U of Arizona's Timothy Vance examines the life of the American mining engineer and accidental linguist Benjamin Smith Lyman.
You're wasting your time if you're trying to figure out when rendaku occurs and when it doesn't.
All linguists who study Japanese know about Lyman's law, but few have taken the time to learn about the American mining engineer whose name it bears. University of Arizona linguist Timothy Vance is one of those few. He started researching Benjamin Smith Lyman's life three-and-a-half years ago and hopes to follow up with a book.
Vance spoke about Lyman's life and discovery at a Nov. 26, 2007, lecture, at UCLA sponsored by the Paul I. and Hisako Terasaki Center for Japanese Studies. Vance is a linguistics professor and the coordinating editor of the journal Japanese Language and Literature.
Lyman went to Japan in the 1870s, at the invitation of the Bureau of Development of Hokkaido, and conducted the first survey of Hokkaido for significant mineral deposits. The bureau invited foreign specialists in agriculture, engineering, and geological research during a period of rapid Westernization.
"The idea was that they would bring technical expertise so that Japan could compete successfully with more powerful countries in the world at that time," Vance said.
In his eight years in Japan, Lyman taught his Japanese assistants about surveying, mapping, and mineralogy, and they traveled with him on groundbreaking surveys. Some became respected surveyors and geologists. He allowed his assistants to use his house for their headquarters and kept in touch with them until he died on Aug. 30, 1920 in Cheltenham, Penn.

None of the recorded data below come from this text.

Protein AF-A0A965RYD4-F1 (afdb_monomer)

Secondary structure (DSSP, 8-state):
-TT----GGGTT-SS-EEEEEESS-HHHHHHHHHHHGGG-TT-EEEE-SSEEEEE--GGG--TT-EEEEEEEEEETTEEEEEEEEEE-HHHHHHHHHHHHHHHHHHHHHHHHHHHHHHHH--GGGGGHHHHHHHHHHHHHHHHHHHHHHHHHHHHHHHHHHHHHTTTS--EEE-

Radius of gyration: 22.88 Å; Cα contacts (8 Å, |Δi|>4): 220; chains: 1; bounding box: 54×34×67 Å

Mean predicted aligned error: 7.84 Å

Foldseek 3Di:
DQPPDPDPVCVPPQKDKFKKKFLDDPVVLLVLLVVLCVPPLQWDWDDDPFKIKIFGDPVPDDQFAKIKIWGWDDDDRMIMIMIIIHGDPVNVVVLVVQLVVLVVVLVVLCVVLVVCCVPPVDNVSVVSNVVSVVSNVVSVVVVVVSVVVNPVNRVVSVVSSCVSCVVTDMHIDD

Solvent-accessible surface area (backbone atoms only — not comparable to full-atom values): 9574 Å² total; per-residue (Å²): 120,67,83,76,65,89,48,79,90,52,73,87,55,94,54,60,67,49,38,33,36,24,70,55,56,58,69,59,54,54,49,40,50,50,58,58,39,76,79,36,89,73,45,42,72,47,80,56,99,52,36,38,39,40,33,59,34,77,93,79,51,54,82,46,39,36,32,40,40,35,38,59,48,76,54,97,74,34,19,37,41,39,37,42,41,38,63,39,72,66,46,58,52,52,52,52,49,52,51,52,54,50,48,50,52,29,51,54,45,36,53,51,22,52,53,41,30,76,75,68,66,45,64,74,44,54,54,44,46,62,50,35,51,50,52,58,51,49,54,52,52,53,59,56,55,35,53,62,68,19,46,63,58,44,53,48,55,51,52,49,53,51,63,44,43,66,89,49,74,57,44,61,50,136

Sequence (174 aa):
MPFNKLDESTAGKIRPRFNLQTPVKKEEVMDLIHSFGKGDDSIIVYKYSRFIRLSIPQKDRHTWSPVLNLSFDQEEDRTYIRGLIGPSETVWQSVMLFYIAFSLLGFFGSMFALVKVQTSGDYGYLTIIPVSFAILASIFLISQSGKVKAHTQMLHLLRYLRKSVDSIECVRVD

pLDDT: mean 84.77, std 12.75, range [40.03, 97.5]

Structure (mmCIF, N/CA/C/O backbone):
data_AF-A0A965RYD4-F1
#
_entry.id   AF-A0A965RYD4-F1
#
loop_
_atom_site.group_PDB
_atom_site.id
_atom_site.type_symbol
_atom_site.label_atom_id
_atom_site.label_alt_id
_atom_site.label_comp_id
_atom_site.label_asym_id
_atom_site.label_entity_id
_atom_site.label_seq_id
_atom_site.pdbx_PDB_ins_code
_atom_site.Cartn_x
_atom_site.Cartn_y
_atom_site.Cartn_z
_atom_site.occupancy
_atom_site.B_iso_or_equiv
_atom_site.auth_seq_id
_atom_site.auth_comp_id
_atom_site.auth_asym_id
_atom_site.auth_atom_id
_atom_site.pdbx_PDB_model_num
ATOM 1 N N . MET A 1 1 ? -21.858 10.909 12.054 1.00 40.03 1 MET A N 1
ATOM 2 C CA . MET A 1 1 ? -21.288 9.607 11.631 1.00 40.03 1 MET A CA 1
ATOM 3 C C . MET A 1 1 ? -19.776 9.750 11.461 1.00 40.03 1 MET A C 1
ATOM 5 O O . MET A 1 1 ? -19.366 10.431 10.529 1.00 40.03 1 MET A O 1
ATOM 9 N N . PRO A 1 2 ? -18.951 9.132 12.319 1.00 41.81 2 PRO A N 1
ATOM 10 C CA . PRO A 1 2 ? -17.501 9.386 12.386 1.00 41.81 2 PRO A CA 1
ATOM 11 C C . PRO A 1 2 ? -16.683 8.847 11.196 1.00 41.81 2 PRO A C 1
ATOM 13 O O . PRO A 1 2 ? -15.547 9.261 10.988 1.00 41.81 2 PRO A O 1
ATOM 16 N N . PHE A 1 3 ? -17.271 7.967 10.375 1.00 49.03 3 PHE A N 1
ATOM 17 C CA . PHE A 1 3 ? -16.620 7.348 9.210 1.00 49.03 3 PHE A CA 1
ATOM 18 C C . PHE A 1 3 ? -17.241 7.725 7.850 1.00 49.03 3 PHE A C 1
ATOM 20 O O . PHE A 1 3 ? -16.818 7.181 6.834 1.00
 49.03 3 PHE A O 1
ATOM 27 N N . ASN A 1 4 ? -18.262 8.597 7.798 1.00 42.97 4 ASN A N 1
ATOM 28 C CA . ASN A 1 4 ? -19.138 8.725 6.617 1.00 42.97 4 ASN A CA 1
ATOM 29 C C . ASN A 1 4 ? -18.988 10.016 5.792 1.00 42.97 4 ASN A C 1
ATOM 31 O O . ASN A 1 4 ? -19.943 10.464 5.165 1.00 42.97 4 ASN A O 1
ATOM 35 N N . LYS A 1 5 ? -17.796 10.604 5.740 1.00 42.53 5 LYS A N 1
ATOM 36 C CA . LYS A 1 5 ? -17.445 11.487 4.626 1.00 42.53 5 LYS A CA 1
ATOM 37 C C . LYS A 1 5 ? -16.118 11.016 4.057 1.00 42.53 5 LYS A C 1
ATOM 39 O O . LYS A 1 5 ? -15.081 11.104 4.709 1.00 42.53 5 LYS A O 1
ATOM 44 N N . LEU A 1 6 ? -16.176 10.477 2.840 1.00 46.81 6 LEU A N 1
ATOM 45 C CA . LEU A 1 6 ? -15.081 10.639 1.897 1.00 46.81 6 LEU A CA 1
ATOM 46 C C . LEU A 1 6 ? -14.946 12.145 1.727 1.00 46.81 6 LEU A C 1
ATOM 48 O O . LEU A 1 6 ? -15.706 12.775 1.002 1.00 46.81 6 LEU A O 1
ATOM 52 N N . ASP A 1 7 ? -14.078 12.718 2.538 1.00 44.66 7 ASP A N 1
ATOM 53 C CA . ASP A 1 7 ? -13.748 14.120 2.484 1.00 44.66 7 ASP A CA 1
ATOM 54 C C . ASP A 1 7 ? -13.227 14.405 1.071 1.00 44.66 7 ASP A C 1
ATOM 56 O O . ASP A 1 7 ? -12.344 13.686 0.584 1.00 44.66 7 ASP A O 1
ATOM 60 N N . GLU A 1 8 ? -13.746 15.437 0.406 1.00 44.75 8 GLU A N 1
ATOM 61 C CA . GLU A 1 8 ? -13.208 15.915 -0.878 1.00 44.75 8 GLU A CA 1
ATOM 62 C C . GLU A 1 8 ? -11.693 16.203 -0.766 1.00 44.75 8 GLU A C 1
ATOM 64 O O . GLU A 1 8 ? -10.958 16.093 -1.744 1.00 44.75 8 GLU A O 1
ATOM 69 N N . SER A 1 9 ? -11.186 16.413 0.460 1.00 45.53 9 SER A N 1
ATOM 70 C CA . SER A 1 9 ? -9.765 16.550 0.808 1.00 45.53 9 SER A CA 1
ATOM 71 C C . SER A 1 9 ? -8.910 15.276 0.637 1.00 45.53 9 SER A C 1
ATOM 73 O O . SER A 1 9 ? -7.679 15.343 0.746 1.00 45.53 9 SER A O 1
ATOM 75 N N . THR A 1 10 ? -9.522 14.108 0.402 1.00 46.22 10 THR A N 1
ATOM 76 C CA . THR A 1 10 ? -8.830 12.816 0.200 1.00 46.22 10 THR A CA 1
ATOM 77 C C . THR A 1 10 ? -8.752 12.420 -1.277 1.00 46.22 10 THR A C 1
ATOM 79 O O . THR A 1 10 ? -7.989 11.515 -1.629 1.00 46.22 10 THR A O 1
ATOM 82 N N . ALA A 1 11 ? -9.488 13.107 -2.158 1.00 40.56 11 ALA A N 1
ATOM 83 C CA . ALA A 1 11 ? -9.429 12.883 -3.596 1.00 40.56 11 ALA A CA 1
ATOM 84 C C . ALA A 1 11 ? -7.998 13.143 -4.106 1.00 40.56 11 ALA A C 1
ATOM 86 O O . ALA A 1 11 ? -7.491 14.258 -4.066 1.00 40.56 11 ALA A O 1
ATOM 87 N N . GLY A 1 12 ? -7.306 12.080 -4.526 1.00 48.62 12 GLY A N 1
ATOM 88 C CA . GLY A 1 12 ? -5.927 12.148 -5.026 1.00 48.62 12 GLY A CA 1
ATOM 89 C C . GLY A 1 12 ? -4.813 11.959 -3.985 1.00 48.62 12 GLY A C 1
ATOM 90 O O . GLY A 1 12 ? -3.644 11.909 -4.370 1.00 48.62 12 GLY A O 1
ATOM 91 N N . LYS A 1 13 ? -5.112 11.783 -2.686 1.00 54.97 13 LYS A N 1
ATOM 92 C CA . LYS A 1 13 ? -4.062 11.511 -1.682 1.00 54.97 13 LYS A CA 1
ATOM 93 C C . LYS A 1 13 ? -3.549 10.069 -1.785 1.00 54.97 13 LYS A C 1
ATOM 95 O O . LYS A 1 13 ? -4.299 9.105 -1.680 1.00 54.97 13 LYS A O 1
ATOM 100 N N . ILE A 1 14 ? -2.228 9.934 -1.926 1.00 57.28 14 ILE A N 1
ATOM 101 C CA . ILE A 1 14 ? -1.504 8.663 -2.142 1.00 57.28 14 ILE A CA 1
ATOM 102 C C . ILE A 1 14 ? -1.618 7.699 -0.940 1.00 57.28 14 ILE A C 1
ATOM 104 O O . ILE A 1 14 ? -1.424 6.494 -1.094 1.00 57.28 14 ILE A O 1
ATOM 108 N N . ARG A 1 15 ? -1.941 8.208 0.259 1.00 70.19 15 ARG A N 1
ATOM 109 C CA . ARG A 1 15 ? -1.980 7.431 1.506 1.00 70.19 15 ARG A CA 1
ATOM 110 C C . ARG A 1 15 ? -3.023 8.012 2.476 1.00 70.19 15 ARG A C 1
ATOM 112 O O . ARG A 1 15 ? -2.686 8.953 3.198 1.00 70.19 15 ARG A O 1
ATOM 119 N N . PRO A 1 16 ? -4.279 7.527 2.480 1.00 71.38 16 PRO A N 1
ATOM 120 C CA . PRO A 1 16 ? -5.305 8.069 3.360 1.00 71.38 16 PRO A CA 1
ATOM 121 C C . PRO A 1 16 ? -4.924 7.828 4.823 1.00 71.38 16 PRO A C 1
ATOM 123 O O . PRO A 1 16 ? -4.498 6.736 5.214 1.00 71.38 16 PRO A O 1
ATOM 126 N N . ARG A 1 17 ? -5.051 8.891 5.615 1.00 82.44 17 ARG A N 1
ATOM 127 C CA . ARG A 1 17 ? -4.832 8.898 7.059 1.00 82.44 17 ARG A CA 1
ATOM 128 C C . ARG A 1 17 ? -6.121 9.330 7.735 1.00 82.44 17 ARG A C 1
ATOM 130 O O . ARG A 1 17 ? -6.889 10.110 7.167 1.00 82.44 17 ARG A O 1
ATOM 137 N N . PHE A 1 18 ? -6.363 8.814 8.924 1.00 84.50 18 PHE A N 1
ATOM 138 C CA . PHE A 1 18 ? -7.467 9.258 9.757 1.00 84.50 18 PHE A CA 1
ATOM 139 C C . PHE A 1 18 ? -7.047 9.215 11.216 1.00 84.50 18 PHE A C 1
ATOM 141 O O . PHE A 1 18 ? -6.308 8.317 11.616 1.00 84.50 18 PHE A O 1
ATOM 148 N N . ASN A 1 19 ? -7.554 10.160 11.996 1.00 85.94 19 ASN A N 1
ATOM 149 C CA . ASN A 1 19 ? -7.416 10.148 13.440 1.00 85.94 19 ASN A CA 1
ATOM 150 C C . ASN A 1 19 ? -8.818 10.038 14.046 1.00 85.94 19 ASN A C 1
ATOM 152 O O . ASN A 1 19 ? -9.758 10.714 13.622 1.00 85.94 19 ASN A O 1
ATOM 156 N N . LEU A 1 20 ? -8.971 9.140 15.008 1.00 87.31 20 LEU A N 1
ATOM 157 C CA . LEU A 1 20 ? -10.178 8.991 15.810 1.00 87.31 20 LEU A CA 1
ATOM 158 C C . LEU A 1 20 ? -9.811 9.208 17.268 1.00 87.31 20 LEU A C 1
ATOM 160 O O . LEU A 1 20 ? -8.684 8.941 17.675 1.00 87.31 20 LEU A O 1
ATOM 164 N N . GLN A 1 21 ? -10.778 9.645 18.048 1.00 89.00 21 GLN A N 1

Lyman ended up in Japan after receiving an offer from the British government to survey oil fields in Punjab, India. On his return home from India, he traveled through China and Japan and became very interested in the region.
Rendaku
In his spare time Lyman studied the Japanese language. He graduated from Harvard College in 1855 and then studied at the Ecoles des Mines in Paris (1859 -1861) and the Freiburg (Saxony) Mining Academy. There are no student records from his time at Harvard showing that he studied linguistics or philology, but he probably took courses in Greek, Latin, and French, according to Vance.
Vance said Lyman was very proficient in Japanese by the end of his stay in Japan. He owned many Japanese language textbooks, and records showed that he corrected the mistakes in them. His 1894 publication, The Change from Surd to Sonant in Japanese Compounds, which was published by the Oriental club of Philadelphia, included a description of what is known today as Lyman's law.
Eighteenth-century Japanese scholar Mootori Norinaga originally discovered the phenomenon known as Lyman's law, but Vance said Lyman re-discovered the phenomenon independently, without any knowledge of Norinaga's work.
The law relates to the Japanese phonological phenomenon of rendaku, explaining one reason that the phenomenon does not occur. Rendaku affects Japanese compound words. When a Japanese element that starts with a voiceless consonant appears as the second element of a compound word, the consonant becomes voiced. For example, the word origami ("paper folding") is created from ori and kami. The "k" sound in kami becomes a "g" sound in origami.
"It's a term that linguists use, but it's not a word in the ordinary vocabulary of the typical person—but what it refers to is something that everybody who speaks Japanese knows about," Vance said. "In fact, even people who are just starting to learn Japanese find out there's something funny going on and this is what it refers to."
Lyman understood Japanese reasonably well and noticed something funny going on, too. He figured out that rendaku would not occur if the second consonant of the second element is a voiced obstruent. An obstruent is a consonant sound that is formed by obstructing outward airflow from the mouth and, causing increased air pressure on the vocal tract. For example, the "t" in tokage. Tsuno and tokage combine to make tsunotokage ("horned lizard"). The "t" sound does not become a "d" sound.
There are exceptions to Lyman's law in modern Japanese, but they are rare. There are also exceptions to rendaku that are covered neither by Lyman's law nor other known rules. Even native Japanese speakers may have doubts about certain pronunciations because of rendaku.
"You're wasting your time if you're trying to figure out when rendaku occurs and when it doesn't", Vance said.